Arthritis, also called osteoarthritis, is a breakdown of the cartilage that cushions your joints. When the cartilage wears down, your bones rub against each other. This causes pain and stiffness. Many people have some arthritis as they age. Arthritis most often affects the joints of the spine, hands, hips, knees, or feet.

You can take simple measures to protect your joints, ease your pain, and help you stay active.

Follow-up care is a key part of your treatment and safety. Be sure to make and go to all appointments, and call your doctor or nurse call line if you are having problems. It's also a good idea to know your test results and keep a list of the medicines you take.

How can you care for yourself at home?

  • Stay at a healthy weight. Being overweight puts extra strain on your joints.
  • Talk to your doctor or physiotherapist about exercises that will help ease joint pain.
    • Stretch. You may enjoy gentle forms of yoga to help keep your joints and muscles flexible.
    • Walk instead of jog. Other types of exercise that are less stressful on the joints include riding a bicycle, swimming, tai chi, or water exercise.
    • Lift weights. Strong muscles help reduce stress on your joints. Stronger thigh muscles, for example, take some of the stress off of the knees and hips. Learn the right way to lift weights so you do not make joint pain worse.
  • Take your medicines exactly as prescribed. Call your doctor or nurse call line if you think you are having a problem with your medicine.
  • Take pain medicines exactly as directed.
    • If the doctor gave you a prescription medicine for pain, take it as prescribed.
    • If you are not taking a prescription pain medicine, ask your doctor if you can take an over-the-counter medicine.
  • Use a cane, crutch, walker, or another device if you need help to get around. These can help rest your joints. You also can use other things to make life easier, such as a higher toilet seat and padded handles on kitchen utensils.
  • Do not sit in low chairs, which can make it hard to get up.
  • Put heat or cold on your sore joints as needed. Use whichever helps you most. You also can take turns with hot and cold packs.
    • Apply heat 2 or 3 times a day for 20 to 30 minutes—using a heating pad, hot shower, or hot pack—to relieve pain and stiffness.
    • Put ice or a cold pack on your sore joint for 10 to 20 minutes at a time. Put a thin cloth between the ice and your skin.

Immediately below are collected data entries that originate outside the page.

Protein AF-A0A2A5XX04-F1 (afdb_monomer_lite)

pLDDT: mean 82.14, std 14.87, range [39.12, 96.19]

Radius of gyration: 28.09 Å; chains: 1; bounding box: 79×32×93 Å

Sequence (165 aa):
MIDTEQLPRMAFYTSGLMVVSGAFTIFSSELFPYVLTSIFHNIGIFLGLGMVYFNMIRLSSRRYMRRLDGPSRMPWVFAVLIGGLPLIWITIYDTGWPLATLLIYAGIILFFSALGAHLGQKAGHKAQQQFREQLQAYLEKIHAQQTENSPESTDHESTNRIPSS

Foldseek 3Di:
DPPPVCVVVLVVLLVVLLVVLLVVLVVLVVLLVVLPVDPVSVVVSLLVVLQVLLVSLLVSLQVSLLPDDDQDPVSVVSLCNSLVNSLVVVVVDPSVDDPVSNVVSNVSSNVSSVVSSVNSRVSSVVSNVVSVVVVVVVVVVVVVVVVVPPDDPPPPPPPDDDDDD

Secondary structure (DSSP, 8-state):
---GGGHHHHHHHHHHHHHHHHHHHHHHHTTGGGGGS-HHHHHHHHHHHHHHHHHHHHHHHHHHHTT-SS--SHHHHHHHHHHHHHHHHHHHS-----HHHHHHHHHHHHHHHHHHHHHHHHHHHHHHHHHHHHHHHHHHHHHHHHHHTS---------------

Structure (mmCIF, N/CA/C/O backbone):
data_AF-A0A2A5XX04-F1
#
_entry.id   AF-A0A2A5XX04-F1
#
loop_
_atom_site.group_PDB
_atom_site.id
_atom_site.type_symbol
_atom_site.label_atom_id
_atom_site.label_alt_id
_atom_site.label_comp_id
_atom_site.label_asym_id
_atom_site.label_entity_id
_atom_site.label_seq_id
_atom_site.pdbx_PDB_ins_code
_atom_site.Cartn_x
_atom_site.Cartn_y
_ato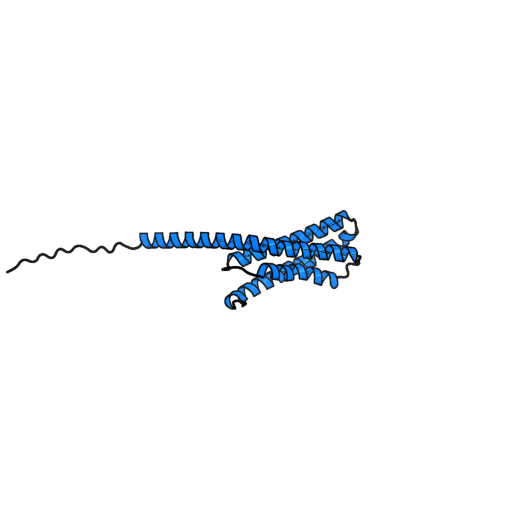m_site.Cartn_z
_atom_site.occupancy
_atom_site.B_iso_or_equiv
_atom_site.auth_seq_id
_atom_site.auth_comp_id
_atom_site.auth_asym_id
_atom_site.auth_atom_id
_atom_site.pdbx_PDB_model_num
ATOM 1 N N . MET A 1 1 ? -7.439 -17.340 16.408 1.00 39.12 1 MET A N 1
ATOM 2 C CA . MET A 1 1 ? -8.891 -17.443 16.180 1.00 39.12 1 MET A CA 1
ATOM 3 C C . MET A 1 1 ? -9.316 -16.236 15.374 1.00 39.12 1 MET A C 1
ATOM 5 O O . MET A 1 1 ? -8.980 -15.128 15.764 1.00 39.12 1 MET A O 1
ATOM 9 N N . ILE A 1 2 ? -9.911 -16.452 14.202 1.00 52.84 2 ILE A N 1
ATOM 10 C CA . ILE A 1 2 ? -10.643 -15.403 13.490 1.00 52.84 2 ILE A CA 1
ATOM 11 C C . ILE A 1 2 ? -12.016 -15.379 14.154 1.00 52.84 2 ILE A C 1
ATOM 13 O O . ILE A 1 2 ? -12.710 -16.392 14.100 1.00 52.84 2 ILE A O 1
ATOM 17 N N . ASP A 1 3 ? -12.373 -14.279 14.814 1.00 58.16 3 ASP A N 1
ATOM 18 C CA . ASP A 1 3 ? -13.710 -14.124 15.385 1.00 58.16 3 ASP A CA 1
ATOM 19 C C . ASP A 1 3 ? -14.723 -14.137 14.238 1.00 58.16 3 ASP A C 1
ATOM 21 O O . ASP A 1 3 ? -14.726 -13.254 13.375 1.00 58.16 3 ASP A O 1
ATOM 25 N N . THR A 1 4 ? -15.572 -15.163 14.199 1.00 63.19 4 THR A N 1
ATOM 26 C CA . THR A 1 4 ? -16.607 -15.359 13.172 1.00 63.19 4 THR A CA 1
ATOM 27 C C . THR A 1 4 ? -17.567 -14.172 13.076 1.00 63.19 4 THR A C 1
ATOM 29 O O . THR A 1 4 ? -18.086 -13.891 11.999 1.00 63.19 4 THR A O 1
ATOM 32 N N . GLU A 1 5 ? -17.723 -13.399 14.152 1.00 65.88 5 GLU A N 1
ATOM 33 C CA . GLU A 1 5 ? -18.518 -12.164 14.179 1.00 65.88 5 GLU A CA 1
ATOM 34 C C . GLU A 1 5 ? -17.909 -11.020 13.353 1.00 65.88 5 GLU A C 1
ATOM 36 O O . GLU A 1 5 ? -18.614 -10.140 12.856 1.00 65.88 5 GLU A O 1
ATOM 41 N N . GLN A 1 6 ? -16.589 -11.024 13.157 1.00 71.31 6 GLN A N 1
ATOM 42 C CA . GLN A 1 6 ? -15.884 -9.991 12.395 1.00 71.31 6 GLN A CA 1
ATOM 43 C C . GLN A 1 6 ? -15.785 -10.334 10.903 1.00 71.31 6 GLN A C 1
ATOM 45 O O . GLN A 1 6 ? -15.471 -9.467 10.085 1.00 71.31 6 GLN A O 1
ATOM 50 N N . LEU A 1 7 ? -16.095 -11.576 10.529 1.00 73.88 7 LEU A N 1
ATOM 51 C CA . LEU A 1 7 ? -15.939 -12.129 9.184 1.00 73.88 7 LEU A CA 1
ATOM 52 C C . LEU A 1 7 ? -16.725 -11.357 8.100 1.00 73.88 7 LEU A C 1
ATOM 54 O O . LEU A 1 7 ? -16.116 -11.020 7.081 1.00 73.88 7 LEU A O 1
ATOM 58 N N . PRO A 1 8 ? -17.997 -10.950 8.308 1.00 80.88 8 PRO A N 1
ATOM 59 C CA . PRO A 1 8 ? -18.734 -10.150 7.324 1.00 80.88 8 PRO A CA 1
ATOM 60 C C . PRO A 1 8 ? -18.094 -8.776 7.086 1.00 80.88 8 PRO A C 1
ATOM 62 O O . PRO A 1 8 ? -17.998 -8.299 5.955 1.00 80.88 8 PRO A O 1
ATOM 65 N N . ARG A 1 9 ? -17.594 -8.146 8.157 1.00 78.00 9 ARG A N 1
ATOM 66 C CA . ARG A 1 9 ? -16.905 -6.852 8.080 1.00 78.00 9 ARG A CA 1
ATOM 67 C C . ARG A 1 9 ? -15.581 -6.989 7.336 1.00 78.00 9 ARG A C 1
ATOM 69 O O . ARG A 1 9 ? -15.266 -6.142 6.506 1.00 78.00 9 ARG A O 1
ATOM 76 N N . MET A 1 10 ? -14.823 -8.046 7.623 1.00 80.44 10 MET A N 1
ATOM 77 C CA . MET A 1 10 ? -13.579 -8.348 6.918 1.00 80.44 10 MET A CA 1
ATOM 78 C C . MET A 1 10 ? -13.836 -8.553 5.429 1.00 80.44 10 MET A C 1
ATOM 80 O O . MET A 1 10 ? -13.192 -7.897 4.621 1.00 80.44 10 MET A O 1
ATOM 84 N N . ALA A 1 11 ? -14.817 -9.380 5.063 1.00 82.56 11 ALA A N 1
ATOM 85 C CA . ALA A 1 11 ? -15.159 -9.639 3.668 1.00 82.56 11 ALA A CA 1
ATOM 86 C C . ALA A 1 11 ? -15.535 -8.353 2.911 1.00 82.56 11 ALA A C 1
ATOM 88 O O . ALA A 1 11 ? -15.011 -8.119 1.826 1.00 82.56 11 ALA A O 1
ATOM 89 N N . PHE A 1 12 ? -16.365 -7.488 3.507 1.00 84.81 12 PHE A N 1
ATOM 90 C CA . PHE A 1 12 ? -16.779 -6.223 2.891 1.00 84.81 12 PHE A CA 1
ATOM 91 C C . PHE A 1 12 ? -15.617 -5.238 2.690 1.00 84.81 12 PHE A C 1
ATOM 93 O O . PHE A 1 12 ? -15.493 -4.617 1.636 1.00 84.81 12 PHE A O 1
ATOM 100 N N . TYR A 1 13 ? -14.748 -5.082 3.693 1.00 83.38 13 TYR A N 1
ATOM 101 C CA . TYR A 1 13 ? -13.586 -4.199 3.560 1.00 83.38 13 TYR A CA 1
ATOM 102 C C . TYR A 1 13 ? -12.587 -4.743 2.546 1.00 83.38 13 TYR A C 1
ATOM 104 O O . TYR A 1 13 ? -12.068 -3.983 1.733 1.00 83.38 13 TYR A O 1
ATOM 112 N N . THR A 1 14 ? -12.338 -6.049 2.570 1.00 83.38 14 THR A N 1
ATOM 113 C CA . THR A 1 14 ? -11.395 -6.688 1.660 1.00 83.38 14 THR A CA 1
ATOM 114 C C . THR A 1 14 ? -11.882 -6.640 0.213 1.00 83.38 14 THR A C 1
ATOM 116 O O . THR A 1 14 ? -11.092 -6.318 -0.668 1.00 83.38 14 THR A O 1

When should you call for help?

Call your doctor or nurse call line now or seek immediate medical care if:

  • You have sudden swelling, warmth, or pain in any joint.
  • You have joint pain and a fever or rash.
  • You have such bad pain that you cannot use a joint.

Watch closely for changes in your health, and be sure to contact your doctor or nurse call line if:

  • You have mild joint symptoms that continue even with more than 6 weeks of care at home.
  • You have stomach pain or other problems with your medicine.